Computer system 600 also includes a communication interface 618 coupled to bus 602. Communication interface 618 provides a two-way data communication coupling to a network link 620 that is connected to a local network 622. For example, communication interface 618 may be an integrated services digital network (ISDN) card, cable modem, satellite modem, or a modem to provide a data communication connection to a corresponding type of telephone line. As another example, communication interface 618 may be a local area network (LAN) card to provide a data communication connection to a compatible LAN. Wireless links may also be implemented. In any such implementation, communication interface 618 sends and receives electrical, electromagnetic or optical signals that carry digital data streams representing various types of information.

Network link 620 typically provides data communication through one or more networks to other data devices. For example, network link 620 may provide a connection through local network 622 to a host computer 624 or to data equipment operated by an Internet Service Provider (ISP) 626. ISP 626 in turn provides data communication services through the worldwide packet data communication network now commonly referred to as the “Internet” 628. Local network 622 and Internet 628 both use electrical, electromagnetic or optical signals that carry digital data streams. The signals through the various networks and the signals on network link 620 and through communication interface 618, which carry the digital data to and from computer system 600, are example forms of transmission media.

Computer system 600 can send messages and receive data, including program code, through the network(s), network link 620 and communication interface 618. In the Internet example, a server 630 might transmit a requested code for an application program through Internet 628, ISP 626, local network 622 and communication interface 618.

The received code may be executed by processor 604 as it is received, and/or stored in storage device 610, or other non-volatile storage for later execution.

8. MISCELLANEOUS; EXTENSIONS

Unless otherwise defined, all terms (including technical and scientific terms) are to be given their ordinary and customary meaning to a person of ordinary skill in the art, and are not to be limited to a special or customized meaning unless expressly so defined herein.

This application may include references to certain trademarks.

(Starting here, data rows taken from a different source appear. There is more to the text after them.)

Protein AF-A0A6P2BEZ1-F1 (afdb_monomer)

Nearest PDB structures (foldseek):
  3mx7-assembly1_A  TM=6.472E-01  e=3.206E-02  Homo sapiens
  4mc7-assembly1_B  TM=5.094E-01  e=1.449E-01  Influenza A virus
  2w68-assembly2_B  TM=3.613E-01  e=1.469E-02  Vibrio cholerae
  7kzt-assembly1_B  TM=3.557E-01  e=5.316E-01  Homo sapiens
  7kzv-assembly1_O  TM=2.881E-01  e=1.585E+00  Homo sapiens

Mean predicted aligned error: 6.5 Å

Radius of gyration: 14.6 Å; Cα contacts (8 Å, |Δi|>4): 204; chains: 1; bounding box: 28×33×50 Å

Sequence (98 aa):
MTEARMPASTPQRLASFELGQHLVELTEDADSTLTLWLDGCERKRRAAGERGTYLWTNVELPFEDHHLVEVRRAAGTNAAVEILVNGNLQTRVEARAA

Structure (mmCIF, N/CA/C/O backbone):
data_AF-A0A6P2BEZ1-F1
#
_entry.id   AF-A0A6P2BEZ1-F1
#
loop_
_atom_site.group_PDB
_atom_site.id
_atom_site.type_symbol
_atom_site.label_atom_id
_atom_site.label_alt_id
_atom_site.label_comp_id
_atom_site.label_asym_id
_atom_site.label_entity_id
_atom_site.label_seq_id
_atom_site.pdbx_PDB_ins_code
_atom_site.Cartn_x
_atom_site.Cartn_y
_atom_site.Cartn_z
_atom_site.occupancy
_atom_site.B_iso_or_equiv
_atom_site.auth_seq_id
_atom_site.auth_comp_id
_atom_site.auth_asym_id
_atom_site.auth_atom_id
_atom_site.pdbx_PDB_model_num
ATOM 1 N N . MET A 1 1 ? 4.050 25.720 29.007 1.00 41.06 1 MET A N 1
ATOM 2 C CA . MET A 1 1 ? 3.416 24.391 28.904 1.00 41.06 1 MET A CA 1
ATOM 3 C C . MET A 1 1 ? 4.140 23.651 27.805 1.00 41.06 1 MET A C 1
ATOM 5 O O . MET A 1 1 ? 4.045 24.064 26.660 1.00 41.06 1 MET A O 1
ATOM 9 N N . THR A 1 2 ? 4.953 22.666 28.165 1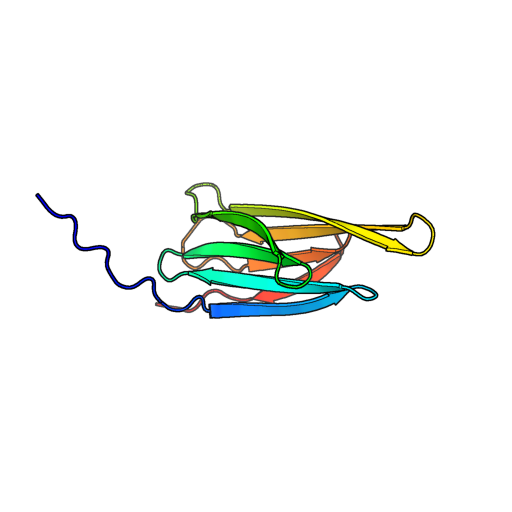.00 44.88 2 THR A N 1
ATOM 10 C CA . THR A 1 2 ? 5.719 21.864 27.207 1.00 44.88 2 THR A CA 1
ATOM 11 C C . THR A 1 2 ? 4.909 20.602 26.961 1.00 44.88 2 THR A C 1
ATOM 13 O O . THR A 1 2 ? 4.783 19.786 27.871 1.00 44.88 2 THR A O 1
ATOM 16 N N . GLU A 1 3 ? 4.301 20.466 25.784 1.00 42.56 3 GLU A N 1
ATOM 17 C CA . GLU A 1 3 ? 3.706 19.193 25.383 1.00 42.56 3 GLU A CA 1
ATOM 18 C C . GLU A 1 3 ? 4.839 18.175 25.258 1.00 42.56 3 GLU A C 1
ATOM 20 O O . GLU A 1 3 ? 5.725 18.289 24.408 1.00 42.56 3 GLU A O 1
ATOM 25 N N . ALA A 1 4 ? 4.855 17.205 26.170 1.00 46.31 4 ALA A N 1
ATOM 26 C CA . ALA A 1 4 ? 5.724 16.053 26.061 1.00 46.31 4 ALA A CA 1
ATOM 27 C C . ALA A 1 4 ? 5.301 15.282 24.806 1.00 46.31 4 ALA A C 1
ATOM 29 O O . ALA A 1 4 ? 4.284 14.591 24.799 1.00 46.31 4 ALA A O 1
ATOM 30 N N . ARG A 1 5 ? 6.070 15.435 23.724 1.00 46.00 5 ARG A N 1
ATOM 31 C CA . ARG A 1 5 ? 5.949 14.614 22.520 1.00 46.00 5 ARG A CA 1
ATOM 32 C C . ARG A 1 5 ? 6.226 13.173 22.945 1.00 46.00 5 ARG A C 1
ATOM 34 O O . ARG A 1 5 ? 7.378 12.814 23.183 1.00 46.00 5 ARG A O 1
ATOM 41 N N . MET A 1 6 ? 5.167 12.384 23.125 1.00 53.28 6 MET A N 1
ATOM 42 C CA . MET A 1 6 ? 5.289 10.949 23.373 1.00 53.28 6 MET A CA 1
ATOM 43 C C . MET A 1 6 ? 6.181 10.340 22.280 1.00 53.28 6 MET A C 1
ATOM 45 O O . MET A 1 6 ? 6.113 10.799 21.132 1.00 53.28 6 MET A O 1
ATOM 49 N N . PRO A 1 7 ? 7.047 9.361 22.599 1.00 50.66 7 PRO A N 1
ATOM 50 C CA . PRO A 1 7 ? 7.843 8.709 21.572 1.00 50.66 7 PRO A CA 1
ATOM 51 C C . PRO A 1 7 ? 6.880 8.111 20.546 1.00 50.66 7 PRO A C 1
ATOM 53 O O . PRO A 1 7 ? 6.004 7.326 20.906 1.00 50.66 7 PRO A O 1
ATOM 56 N N . ALA A 1 8 ? 7.008 8.532 19.285 1.00 59.94 8 ALA A N 1
ATOM 57 C CA . ALA A 1 8 ? 6.263 7.926 18.194 1.00 59.94 8 ALA A CA 1
ATOM 58 C C . ALA A 1 8 ? 6.572 6.426 18.224 1.00 59.94 8 ALA A C 1
ATOM 60 O O . ALA A 1 8 ? 7.739 6.038 18.142 1.00 59.94 8 ALA A O 1
ATOM 61 N N . SER A 1 9 ? 5.549 5.595 18.432 1.00 65.56 9 SER A N 1
ATOM 62 C CA . SER A 1 9 ? 5.708 4.147 18.339 1.00 65.56 9 SER A CA 1
ATOM 63 C C . SER A 1 9 ? 6.345 3.816 16.994 1.00 65.56 9 SER A C 1
ATOM 65 O O . SER A 1 9 ? 5.950 4.404 15.985 1.00 65.56 9 SER A O 1
ATOM 67 N N . THR A 1 10 ? 7.287 2.878 16.957 1.00 80.88 10 THR A N 1
ATOM 68 C CA . THR A 1 10 ? 7.837 2.397 15.687 1.00 80.88 10 THR A CA 1
ATOM 69 C C . THR A 1 10 ? 6.690 1.914 14.788 1.00 80.88 10 THR A C 1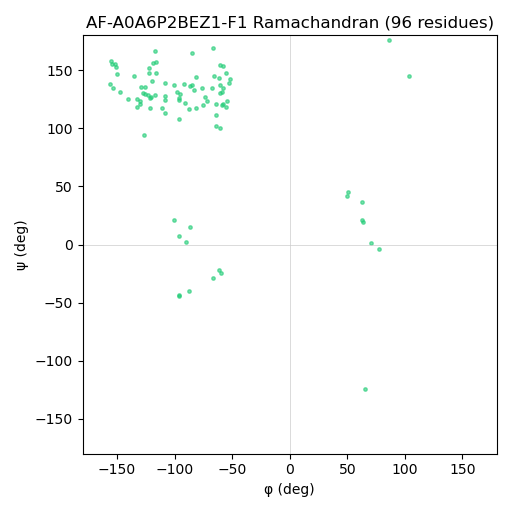
ATOM 71 O O . THR A 1 10 ? 5.931 1.048 15.231 1.00 80.88 10 THR A O 1
ATOM 74 N N . PRO A 1 11 ? 6.546 2.447 13.560 1.00 87.88 11 PRO A N 1
ATOM 75 C CA . PRO A 1 11 ? 5.518 2.000 12.627 1.00 87.88 11 PRO A CA 1
ATOM 76 C C . PRO A 1 11 ? 5.670 0.504 12.344 1.00 87.88 11 PRO A C 1
ATOM 78 O O . PRO A 1 11 ? 6.778 0.019 12.093 1.00 87.88 11 PRO A O 1
ATOM 81 N N . GLN A 1 12 ? 4.566 -0.237 12.358 1.00 91.69 12 GLN A N 1
ATOM 82 C CA . GLN A 1 12 ? 4.552 -1.637 11.950 1.00 91.69 12 GLN A CA 1
ATOM 83 C C . GLN A 1 12 ? 4.423 -1.719 10.429 1.00 91.69 12 GLN A C 1
ATOM 85 O O . GLN A 1 12 ? 3.542 -1.100 9.841 1.00 91.69 12 GLN A O 1
ATOM 90 N N . ARG A 1 13 ? 5.239 -2.546 9.773 1.00 94.75 13 ARG A N 1
ATOM 91 C CA . ARG A 1 13 ? 5.030 -2.893 8.361 1.00 94.75 13 ARG A CA 1
ATOM 92 C C . ARG A 1 13 ? 3.869 -3.886 8.234 1.00 94.75 13 ARG A C 1
ATOM 94 O O . ARG A 1 13 ? 3.932 -4.978 8.797 1.00 94.75 13 ARG A O 1
ATOM 101 N N . LEU A 1 14 ? 2.828 -3.506 7.495 1.00 93.69 14 LEU A N 1
ATOM 102 C CA . LEU A 1 14 ? 1.677 -4.359 7.186 1.00 93.69 14 LEU A CA 1
ATOM 103 C C . LEU A 1 14 ? 1.916 -5.204 5.933 1.00 93.69 14 LEU A C 1
ATOM 105 O O . LEU A 1 14 ? 1.552 -6.375 5.900 1.00 93.69 14 LEU A O 1
ATOM 109 N N . ALA A 1 15 ? 2.537 -4.619 4.908 1.00 95.25 15 ALA A N 1
ATOM 110 C CA . ALA A 1 15 ? 2.834 -5.300 3.655 1.00 95.25 15 ALA A CA 1
ATOM 111 C C . ALA A 1 15 ? 4.076 -4.714 2.982 1.00 95.25 15 ALA A C 1
ATOM 113 O O . ALA A 1 15 ? 4.414 -3.545 3.182 1.00 95.25 15 ALA A O 1
ATOM 114 N N . SER A 1 16 ? 4.729 -5.532 2.160 1.00 96.75 16 SER A N 1
ATOM 115 C CA . SER A 1 16 ? 5.806 -5.116 1.268 1.00 96.75 16 SER A CA 1
ATOM 116 C C . SER A 1 16 ? 5.868 -6.058 0.072 1.00 96.75 16 SER A C 1
ATOM 118 O O . SER A 1 16 ? 5.757 -7.273 0.246 1.00 96.75 16 SER A O 1
ATOM 120 N N . PHE A 1 17 ? 5.987 -5.493 -1.126 1.00 95.94 17 PHE A N 1
ATOM 121 C CA . PHE A 1 17 ? 6.125 -6.245 -2.370 1.00 95.94 17 PHE A CA 1
ATOM 122 C C . PHE A 1 17 ? 6.824 -5.402 -3.439 1.00 95.94 17 PHE A C 1
ATOM 124 O O . PHE A 1 17 ? 6.827 -4.171 -3.380 1.00 95.94 17 PHE A O 1
ATOM 131 N N . GLU A 1 18 ? 7.409 -6.081 -4.419 1.00 96.38 18 GLU A N 1
ATOM 132 C CA . GLU A 1 18 ? 8.013 -5.448 -5.588 1.00 96.38 18 GLU A CA 1
ATOM 133 C C . GLU A 1 18 ? 6.956 -5.223 -6.675 1.00 96.38 18 GLU A C 1
ATOM 135 O O . GLU A 1 18 ? 6.134 -6.098 -6.959 1.00 96.38 18 GLU A O 1
ATOM 140 N N . LEU A 1 19 ? 6.988 -4.046 -7.296 1.00 94.81 19 LEU A N 1
ATOM 141 C CA . LEU A 1 19 ? 6.179 -3.688 -8.453 1.00 94.81 19 LEU A CA 1
ATOM 142 C C . LEU A 1 19 ? 7.106 -3.174 -9.556 1.00 94.81 19 LEU A C 1
ATOM 144 O O . LEU A 1 19 ? 7.499 -2.007 -9.573 1.00 94.81 19 LEU A O 1
ATOM 148 N N . GLY A 1 20 ? 7.505 -4.075 -10.454 1.00 92.81 20 GLY A N 1
ATOM 149 C CA . GLY A 1 20 ? 8.612 -3.806 -11.370 1.00 92.81 20 GLY A CA 1
ATOM 150 C C . GLY A 1 20 ? 9.918 -3.651 -10.587 1.00 92.81 20 GLY A C 1
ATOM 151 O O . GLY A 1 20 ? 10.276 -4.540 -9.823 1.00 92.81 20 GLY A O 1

Although the use of trademarks is permissible in patent applications, the proprietary nature of the marks should be respected and every effort made to prevent their use in any manner which might adversely affect their validity as trademarks.

Embodiments are directed to a system with one or more devices that include a hardware processor and that are configured to perform any of the operations described herein and/or recited in any of the claims below.

In an embodiment, one or more non-transitory computer readable storage media comprises instructions which, when executed by one or more hardware processors, cause performance of any of the operations described herein and/or recited in any of the claims.

In an embodiment, a method comprises operations described herein and/or recited in any of the claims, the method being executed by at least one device including a hardware processor.

Any combination of the features and functionalities described herein may be used in accordance with one or more embodiments. In the foregoing specification, embodiments have been described with reference to numerous specific details that may vary from implementation to implementation. The specification and drawings are, accordingly, to be regarded in an illustrative rather than a restrictive sense. The sole and exclusive indicator of the scope of the disclosure, and what is intended by the applicants to be the scope of the disclosure, is the literal and equivalent scope of the set of claims that issue from this application, in the specific form in which such claims issue, including any subsequent correction.